#### Dataset content ####

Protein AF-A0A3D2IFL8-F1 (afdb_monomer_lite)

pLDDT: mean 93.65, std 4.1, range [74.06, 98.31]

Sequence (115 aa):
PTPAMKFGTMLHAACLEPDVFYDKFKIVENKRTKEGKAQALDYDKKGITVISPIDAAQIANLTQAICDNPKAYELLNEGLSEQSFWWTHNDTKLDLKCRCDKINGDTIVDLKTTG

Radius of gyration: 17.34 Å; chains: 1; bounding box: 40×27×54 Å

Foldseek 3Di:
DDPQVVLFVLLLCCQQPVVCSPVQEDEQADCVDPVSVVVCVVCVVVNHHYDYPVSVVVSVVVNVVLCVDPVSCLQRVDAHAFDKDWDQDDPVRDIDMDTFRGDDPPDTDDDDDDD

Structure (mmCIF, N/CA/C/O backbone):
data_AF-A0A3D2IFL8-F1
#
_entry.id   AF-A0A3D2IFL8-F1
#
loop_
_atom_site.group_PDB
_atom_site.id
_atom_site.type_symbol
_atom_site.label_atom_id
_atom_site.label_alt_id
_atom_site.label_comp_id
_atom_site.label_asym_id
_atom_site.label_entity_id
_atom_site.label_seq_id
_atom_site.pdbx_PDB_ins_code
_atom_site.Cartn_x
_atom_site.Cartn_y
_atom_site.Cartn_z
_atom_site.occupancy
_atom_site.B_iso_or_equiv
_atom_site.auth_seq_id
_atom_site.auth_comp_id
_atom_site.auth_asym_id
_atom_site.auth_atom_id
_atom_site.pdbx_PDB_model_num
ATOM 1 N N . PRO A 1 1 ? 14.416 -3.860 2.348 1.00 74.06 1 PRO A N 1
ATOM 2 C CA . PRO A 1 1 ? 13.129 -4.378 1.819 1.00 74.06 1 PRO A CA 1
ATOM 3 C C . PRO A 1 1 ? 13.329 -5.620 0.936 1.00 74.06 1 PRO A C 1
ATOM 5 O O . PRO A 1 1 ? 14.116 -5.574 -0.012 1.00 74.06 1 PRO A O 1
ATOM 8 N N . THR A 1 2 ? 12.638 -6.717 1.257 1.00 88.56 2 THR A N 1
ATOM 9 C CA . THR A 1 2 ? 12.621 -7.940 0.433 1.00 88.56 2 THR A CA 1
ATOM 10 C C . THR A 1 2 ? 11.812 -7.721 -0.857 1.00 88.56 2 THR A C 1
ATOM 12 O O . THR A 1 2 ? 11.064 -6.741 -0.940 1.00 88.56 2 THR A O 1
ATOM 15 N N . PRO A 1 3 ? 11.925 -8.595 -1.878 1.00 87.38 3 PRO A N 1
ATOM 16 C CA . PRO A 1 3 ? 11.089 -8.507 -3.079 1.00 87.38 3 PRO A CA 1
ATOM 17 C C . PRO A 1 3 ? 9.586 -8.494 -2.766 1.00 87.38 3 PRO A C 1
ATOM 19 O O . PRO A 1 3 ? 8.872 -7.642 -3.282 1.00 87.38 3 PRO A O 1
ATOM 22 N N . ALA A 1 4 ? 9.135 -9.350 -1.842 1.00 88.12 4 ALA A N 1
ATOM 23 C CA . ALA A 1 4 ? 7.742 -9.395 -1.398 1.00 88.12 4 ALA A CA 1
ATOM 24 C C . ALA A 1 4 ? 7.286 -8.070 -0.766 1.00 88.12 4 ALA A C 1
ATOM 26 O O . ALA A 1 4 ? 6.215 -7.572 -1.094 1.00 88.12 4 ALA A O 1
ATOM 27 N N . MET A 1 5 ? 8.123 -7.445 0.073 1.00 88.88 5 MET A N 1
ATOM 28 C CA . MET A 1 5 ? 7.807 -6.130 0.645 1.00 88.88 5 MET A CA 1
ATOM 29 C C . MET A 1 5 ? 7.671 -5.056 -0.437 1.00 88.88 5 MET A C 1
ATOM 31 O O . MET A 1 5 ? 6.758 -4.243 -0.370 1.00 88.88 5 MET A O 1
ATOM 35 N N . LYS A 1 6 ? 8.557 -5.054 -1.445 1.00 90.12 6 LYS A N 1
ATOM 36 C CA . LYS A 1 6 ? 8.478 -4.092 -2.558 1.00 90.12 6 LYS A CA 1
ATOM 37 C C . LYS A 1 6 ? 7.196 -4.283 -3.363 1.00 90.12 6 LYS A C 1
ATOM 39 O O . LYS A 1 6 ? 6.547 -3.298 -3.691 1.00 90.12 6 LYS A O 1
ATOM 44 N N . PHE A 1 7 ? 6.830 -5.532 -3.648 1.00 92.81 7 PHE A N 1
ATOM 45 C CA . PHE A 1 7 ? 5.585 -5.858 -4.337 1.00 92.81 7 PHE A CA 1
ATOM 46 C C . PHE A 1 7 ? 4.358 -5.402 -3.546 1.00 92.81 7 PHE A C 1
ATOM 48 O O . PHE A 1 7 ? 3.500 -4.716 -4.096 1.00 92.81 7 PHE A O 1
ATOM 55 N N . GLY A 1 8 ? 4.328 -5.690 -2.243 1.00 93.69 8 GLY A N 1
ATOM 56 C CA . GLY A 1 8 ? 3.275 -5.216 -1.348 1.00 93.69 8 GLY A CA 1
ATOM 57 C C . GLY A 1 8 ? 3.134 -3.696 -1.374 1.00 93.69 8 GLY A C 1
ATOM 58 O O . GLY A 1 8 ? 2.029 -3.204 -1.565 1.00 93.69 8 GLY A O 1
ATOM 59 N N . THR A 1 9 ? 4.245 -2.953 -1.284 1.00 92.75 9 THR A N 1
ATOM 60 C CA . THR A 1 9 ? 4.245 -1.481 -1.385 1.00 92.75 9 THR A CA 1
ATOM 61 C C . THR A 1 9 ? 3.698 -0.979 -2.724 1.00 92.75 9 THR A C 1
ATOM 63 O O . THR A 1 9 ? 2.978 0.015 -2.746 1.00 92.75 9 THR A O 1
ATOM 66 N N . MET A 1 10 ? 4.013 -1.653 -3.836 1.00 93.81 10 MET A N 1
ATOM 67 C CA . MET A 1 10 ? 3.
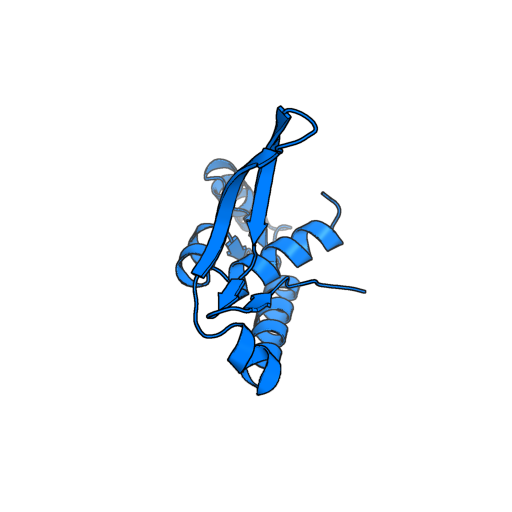473 -1.288 -5.150 1.00 93.81 10 MET A CA 1
ATOM 68 C C . MET A 1 10 ? 1.957 -1.483 -5.204 1.00 93.81 10 MET A C 1
ATOM 70 O O . MET A 1 10 ? 1.254 -0.571 -5.627 1.00 93.81 10 MET A O 1
ATOM 74 N N . LEU A 1 11 ? 1.447 -2.631 -4.744 1.00 95.19 11 LEU A N 1
ATOM 75 C CA . LEU A 1 11 ? 0.002 -2.887 -4.751 1.00 95.19 11 LEU A CA 1
ATOM 76 C C . LEU A 1 11 ? -0.747 -1.905 -3.853 1.00 95.19 11 LEU A C 1
ATOM 78 O O . LEU A 1 11 ? -1.783 -1.380 -4.241 1.00 95.19 11 LEU A O 1
ATOM 82 N N . HIS A 1 12 ? -0.191 -1.631 -2.677 1.00 95.06 12 HIS A N 1
ATOM 83 C CA . HIS A 1 12 ? -0.706 -0.632 -1.748 1.00 95.06 12 HIS A CA 1
ATOM 84 C C . HIS A 1 12 ? -0.885 0.729 -2.407 1.00 95.06 12 HIS A C 1
ATOM 86 O O . HIS A 1 12 ? -1.993 1.255 -2.438 1.00 95.06 12 HIS A O 1
ATOM 92 N N . ALA A 1 13 ? 0.186 1.259 -2.999 1.00 94.75 13 ALA A N 1
ATOM 93 C CA . ALA A 1 13 ? 0.146 2.554 -3.659 1.00 94.75 13 ALA A CA 1
ATOM 94 C C . ALA A 1 13 ? -0.834 2.556 -4.843 1.00 94.75 13 ALA A C 1
ATOM 96 O O . ALA A 1 13 ? -1.555 3.531 -5.024 1.00 94.75 13 ALA A O 1
ATOM 97 N N . ALA A 1 14 ? -0.906 1.463 -5.612 1.00 95.06 14 ALA A N 1
ATOM 98 C CA . ALA A 1 14 ? -1.842 1.342 -6.728 1.00 95.06 14 ALA A CA 1
ATOM 99 C C . ALA A 1 14 ? -3.312 1.380 -6.275 1.00 95.06 14 ALA A C 1
ATOM 101 O O . ALA A 1 14 ? -4.143 1.968 -6.961 1.00 95.06 14 ALA A O 1
ATOM 102 N N . CYS A 1 15 ? -3.635 0.774 -5.129 1.00 95.44 15 CYS A N 1
ATOM 103 C CA . CYS A 1 15 ? -5.004 0.721 -4.613 1.00 95.44 15 CYS A CA 1
ATOM 104 C C . CYS A 1 15 ? -5.399 1.965 -3.803 1.00 95.44 15 CYS A C 1
ATOM 106 O O . CYS A 1 15 ? -6.546 2.399 -3.868 1.00 95.44 15 CYS A O 1
ATOM 108 N N . LEU A 1 16 ? -4.481 2.514 -3.005 1.00 95.50 16 LEU A N 1
ATOM 109 C CA . LEU A 1 16 ? -4.791 3.545 -2.008 1.00 95.50 16 LEU A CA 1
ATOM 110 C C . LEU A 1 16 ? -4.478 4.960 -2.493 1.00 95.50 16 LEU A C 1
ATOM 112 O O . LEU A 1 16 ? -5.161 5.900 -2.085 1.00 95.50 16 LEU A O 1
ATOM 116 N N . GLU A 1 17 ? -3.477 5.113 -3.360 1.00 93.62 17 GLU A N 1
ATOM 117 C CA . GLU A 1 17 ? -3.043 6.400 -3.904 1.00 93.62 17 GLU A CA 1
ATOM 118 C C . GLU A 1 17 ? -2.848 6.325 -5.447 1.00 93.62 17 GLU A C 1
ATOM 120 O O . GLU A 1 17 ? -1.755 6.608 -5.953 1.00 93.62 17 GLU A O 1
ATOM 125 N N . PRO A 1 18 ? -3.874 5.937 -6.235 1.00 90.88 18 PRO A N 1
ATOM 126 C CA . PRO A 1 18 ? -3.727 5.689 -7.677 1.00 90.88 18 PRO A CA 1
ATOM 127 C C . PRO A 1 18 ? -3.223 6.910 -8.465 1.00 90.88 18 PRO A C 1
ATOM 129 O O . PRO A 1 18 ? -2.441 6.752 -9.404 1.00 90.88 18 PRO A O 1
ATOM 132 N N . ASP A 1 19 ? -3.595 8.123 -8.046 1.00 88.75 19 ASP A N 1
ATOM 133 C CA . ASP A 1 19 ? -3.188 9.372 -8.704 1.00 88.75 19 ASP A CA 1
ATOM 134 C C . ASP A 1 19 ? -1.675 9.621 -8.623 1.00 88.75 19 ASP A C 1
ATOM 136 O O . ASP A 1 19 ? -1.079 10.150 -9.557 1.00 88.75 19 ASP A O 1
ATOM 140 N N . VAL A 1 20 ? -1.031 9.199 -7.529 1.00 87.75 20 VAL A N 1
ATOM 141 C CA . VAL A 1 20 ? 0.420 9.376 -7.320 1.00 87.75 20 VAL A CA 1
ATOM 142 C C . VAL A 1 20 ? 1.219 8.124 -7.678 1.00 87.75 20 VAL A C 1
ATOM 144 O O . VAL A 1 20 ? 2.453 8.160 -7.701 1.00 87.75 20 VAL A O 1
ATOM 147 N N . PHE A 1 21 ? 0.548 7.001 -7.957 1.00 90.12 21 PHE A N 1
ATOM 148 C CA . PHE A 1 21 ? 1.208 5.742 -8.290 1.00 90.12 21 PHE A CA 1
ATOM 149 C C . PHE A 1 21 ? 2.112 5.900 -9.516 1.00 90.12 21 PHE A C 1
ATOM 151 O O . PHE A 1 21 ? 3.288 5.538 -9.475 1.00 90.12 21 PHE A O 1
ATOM 158 N N . TYR A 1 22 ? 1.602 6.515 -10.584 1.00 84.56 22 TYR A N 1
ATOM 159 C CA . TYR A 1 22 ? 2.364 6.694 -11.821 1.00 84.56 22 TYR A CA 1
ATOM 160 C C . TYR A 1 22 ? 3.510 7.702 -11.703 1.00 84.56 22 TYR A C 1
ATOM 162 O O . TYR A 1 22 ? 4.410 7.679 -12.546 1.00 84.56 22 TYR A O 1
ATOM 170 N N . ASP A 1 23 ? 3.518 8.549 -10.675 1.00 88.88 23 ASP A N 1
ATOM 171 C CA . ASP A 1 23 ? 4.643 9.438 -10.380 1.00 88.88 23 ASP A CA 1
ATOM 172 C C . ASP A 1 23 ? 5.749 8.701 -9.623 1.00 88.88 23 ASP A C 1
ATOM 174 O O . ASP A 1 23 ? 6.934 8.905 -9.892 1.00 88.88 23 ASP A O 1
ATOM 178 N N . LYS A 1 24 ? 5.369 7.793 -8.716 1.00 89.75 24 LYS A N 1
ATOM 179 C CA . LYS A 1 24 ? 6.300 7.023 -7.878 1.00 89.75 24 LYS A CA 1
ATOM 180 C C . LYS A 1 24 ? 6.853 5.775 -8.573 1.00 89.75 24 LYS A C 1
ATOM 182 O O . LYS A 1 24 ? 7.955 5.341 -8.230 1.00 89.75 24 LYS A O 1
ATOM 187 N N . PHE A 1 25 ? 6.127 5.200 -9.532 1.00 92.12 25 PHE A N 1
ATOM 188 C CA . PHE A 1 25 ? 6.470 3.929 -10.173 1.00 92.12 25 PHE A CA 1
ATOM 189 C C . PHE A 1 25 ? 6.466 4.035 -11.702 1.00 92.12 25 PHE A C 1
ATOM 191 O O . PHE A 1 25 ? 5.477 4.438 -12.314 1.00 92.12 25 PHE A O 1
ATOM 198 N N . LYS A 1 26 ? 7.574 3.635 -12.342 1.00 92.81 26 LYS A N 1
ATOM 199 C CA . LYS A 1 26 ? 7.706 3.625 -13.812 1.00 92.81 26 LYS A CA 1
ATOM 200 C C . LYS A 1 26 ? 8.179 2.274 -14.331 1.00 92.81 26 LYS A C 1
ATOM 202 O O . LYS A 1 26 ? 9.086 1.659 -13.770 1.00 92.81 26 LYS A O 1
ATOM 207 N N . ILE A 1 27 ? 7.573 1.836 -15.432 1.00 91.88 27 ILE A N 1
ATOM 208 C CA . ILE A 1 27 ? 7.923 0.589 -16.116 1.00 91.88 27 ILE A CA 1
ATOM 209 C C . ILE A 1 27 ? 9.168 0.828 -16.971 1.00 91.88 27 ILE A C 1
ATOM 211 O O . ILE A 1 27 ? 9.250 1.808 -17.711 1.00 91.88 27 ILE A O 1
ATOM 215 N N . VAL A 1 28 ? 10.132 -0.087 -16.885 1.00 91.12 28 VAL A N 1
ATOM 216 C CA . VAL A 1 28 ? 11.237 -0.182 -17.847 1.00 91.12 28 VAL A CA 1
ATOM 217 C C . VAL A 1 28 ? 11.223 -1.580 -18.442 1.00 91.12 28 VAL A C 1
ATOM 219 O O . VAL A 1 28 ? 11.484 -2.556 -17.738 1.00 91.12 28 VAL A O 1
ATOM 222 N N . GLU A 1 29 ? 10.957 -1.650 -19.746 1.00 86.56 29 GLU A N 1
ATOM 223 C CA . GLU A 1 29 ? 10.767 -2.894 -20.503 1.00 86.56 29 GLU A CA 1
ATOM 224 C C . GLU A 1 29 ? 11.949 -3.860 -20.373 1.00 86.56 29 GLU A C 1
ATOM 226 O O . GLU A 1 29 ? 11.781 -5.045 -20.090 1.00 86.56 29 GLU A O 1
ATOM 231 N N . ASN A 1 30 ? 13.181 -3.365 -20.551 1.00 88.25 30 ASN A N 1
ATOM 232 C CA . ASN A 1 30 ? 14.359 -4.226 -20.541 1.00 88.25 30 ASN A CA 1
ATOM 233 C C . ASN A 1 30 ? 15.604 -3.555 -19.948 1.00 88.25 30 ASN A C 1
ATOM 235 O O . ASN A 1 30 ? 16.379 -2.896 -20.644 1.00 88.25 30 ASN A O 1
ATOM 239 N N . LYS A 1 31 ? 15.870 -3.847 -18.670 1.00 86.31 31 LYS A N 1
ATOM 240 C CA . LYS A 1 31 ? 17.055 -3.384 -17.919 1.00 86.31 31 LYS A CA 1
ATOM 241 C C . LYS A 1 31 ? 18.387 -4.030 -18.352 1.00 86.31 31 LYS A C 1
ATOM 243 O O . LYS A 1 31 ? 19.418 -3.774 -17.734 1.00 86.31 31 LYS A O 1
ATOM 248 N N . ARG A 1 32 ? 18.408 -4.898 -19.372 1.00 88.31 32 ARG A N 1
ATOM 249 C CA . ARG A 1 32 ? 19.651 -5.511 -19.891 1.00 88.31 32 ARG A CA 1
ATOM 250 C C . ARG A 1 32 ? 20.298 -4.678 -20.999 1.00 88.31 32 ARG A C 1
ATOM 252 O O . ARG A 1 32 ? 21.515 -4.754 -21.163 1.00 88.31 32 ARG A O 1
ATOM 259 N N . THR A 1 33 ? 19.505 -3.875 -21.706 1.00 92.88 33 THR A N 1
ATOM 260 C CA . THR A 1 33 ? 19.963 -2.962 -22.767 1.00 92.88 33 THR A CA 1
ATOM 261 C C . THR A 1 33 ? 20.710 -1.758 -22.185 1.00 92.88 33 THR A C 1
ATOM 263 O O . THR A 1 33 ? 20.597 -1.470 -20.990 1.00 92.88 33 THR A O 1
ATOM 266 N N . LYS A 1 34 ? 21.506 -1.051 -23.000 1.00 92.00 34 LYS A N 1
ATOM 267 C CA . LYS A 1 34 ? 22.203 0.165 -22.539 1.00 92.00 34 LYS A CA 1
ATOM 268 C C . LYS A 1 34 ? 21.192 1.265 -22.215 1.00 92.00 34 LYS A C 1
ATOM 270 O O . LYS A 1 34 ? 21.303 1.923 -21.185 1.00 92.00 34 LYS A O 1
ATOM 275 N N . GLU A 1 35 ? 20.180 1.384 -23.063 1.00 91.75 35 GLU A N 1
ATOM 276 C CA . GLU A 1 35 ? 19.091 2.349 -22.992 1.00 91.75 35 GLU A CA 1
ATOM 277 C C . GLU A 1 35 ? 18.252 2.119 -21.730 1.00 91.75 35 GLU A C 1
ATOM 279 O O . GLU A 1 35 ? 18.079 3.033 -20.927 1.00 91.75 35 GLU A O 1
ATOM 284 N N . GLY A 1 36 ? 17.822 0.878 -21.482 1.00 90.44 36 GLY A N 1
ATOM 285 C CA . GLY A 1 36 ? 17.025 0.540 -20.302 1.00 90.44 36 GLY A CA 1
ATOM 286 C C . GLY A 1 36 ? 17.788 0.695 -18.985 1.00 90.44 36 GLY A C 1
ATOM 287 O O . GLY A 1 36 ? 17.197 1.065 -17.972 1.00 90.44 36 GLY A O 1
ATOM 288 N N . LYS A 1 37 ? 19.111 0.475 -18.977 1.00 92.12 37 LYS A N 1
ATOM 289 C CA . LYS A 1 37 ? 19.953 0.782 -17.805 1.0
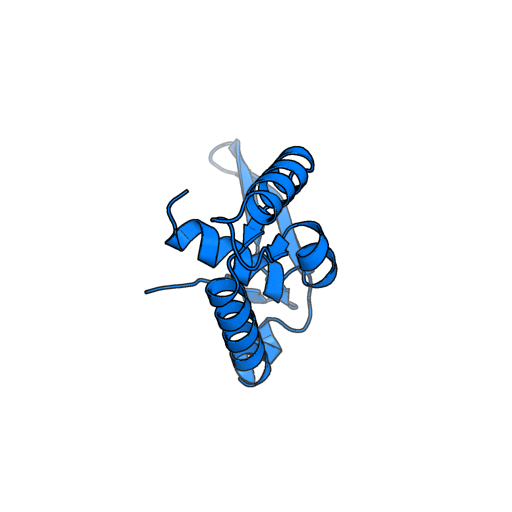0 92.12 37 LYS A CA 1
ATOM 290 C C . LYS A 1 37 ? 20.049 2.283 -17.554 1.00 92.12 37 LYS A C 1
ATOM 292 O O . LYS A 1 37 ? 19.932 2.705 -16.407 1.00 92.12 37 LYS A O 1
ATOM 297 N N . ALA A 1 38 ? 20.245 3.077 -18.608 1.00 92.88 38 ALA A N 1
ATOM 298 C CA . ALA A 1 38 ? 20.307 4.531 -18.502 1.00 92.88 38 ALA A CA 1
ATOM 299 C C . ALA A 1 38 ? 18.975 5.114 -18.005 1.00 92.88 38 ALA A C 1
ATOM 301 O O . ALA A 1 38 ? 18.973 5.929 -17.086 1.00 92.88 38 ALA A O 1
ATOM 302 N N . GLN A 1 39 ? 17.851 4.633 -18.542 1.00 92.75 39 GLN A N 1
ATOM 303 C CA . GLN A 1 39 ? 16.511 5.037 -18.117 1.00 92.75 39 GLN A CA 1
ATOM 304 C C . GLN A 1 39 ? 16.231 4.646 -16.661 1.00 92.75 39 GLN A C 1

####

• **Task to carry out**
Look back at the data above. Transcribe exactly the lines starting at the line that contains "ATOM 74 N N" and ending at the line that contains "ATOM 92 N N".

• **Result for this exercise**
ATOM 74 N N . LEU A 1 11 ? 1.447 -2.631 -4.744 1.00 95.19 11 LEU A N 1
ATOM 75 C CA . LEU A 1 11 ? 0.002 -2.887 -4.751 1.00 95.19 11 LEU A CA 1
ATOM 76 C C . LEU A 1 11 ? -0.747 -1.905 -3.853 1.00 95.19 11 LEU A C 1
ATOM 78 O O . LEU A 1 11 ? -1.783 -1.380 -4.241 1.00 95.19 11 LEU A O 1
ATOM 82 N N . HIS A 1 12 ? -0.191 -1.631 -2.677 1.00 95.06 12 HIS A N 1
ATOM 83 C CA . HIS A 1 12 ? -0.706 -0.632 -1.748 1.00 95.06 12 HIS A CA 1
ATOM 84 C C . HIS A 1 12 ? -0.885 0.729 -2.407 1.00 95.06 12 HIS A C 1
ATOM 86 O O . HIS A 1 12 ? -1.993 1.255 -2.438 1.00 95.06 12 HIS A O 1
ATOM 92 N N . ALA A 1 13 ? 0.186 1.259 -2.999 1.00 94.75 13 ALA A N 1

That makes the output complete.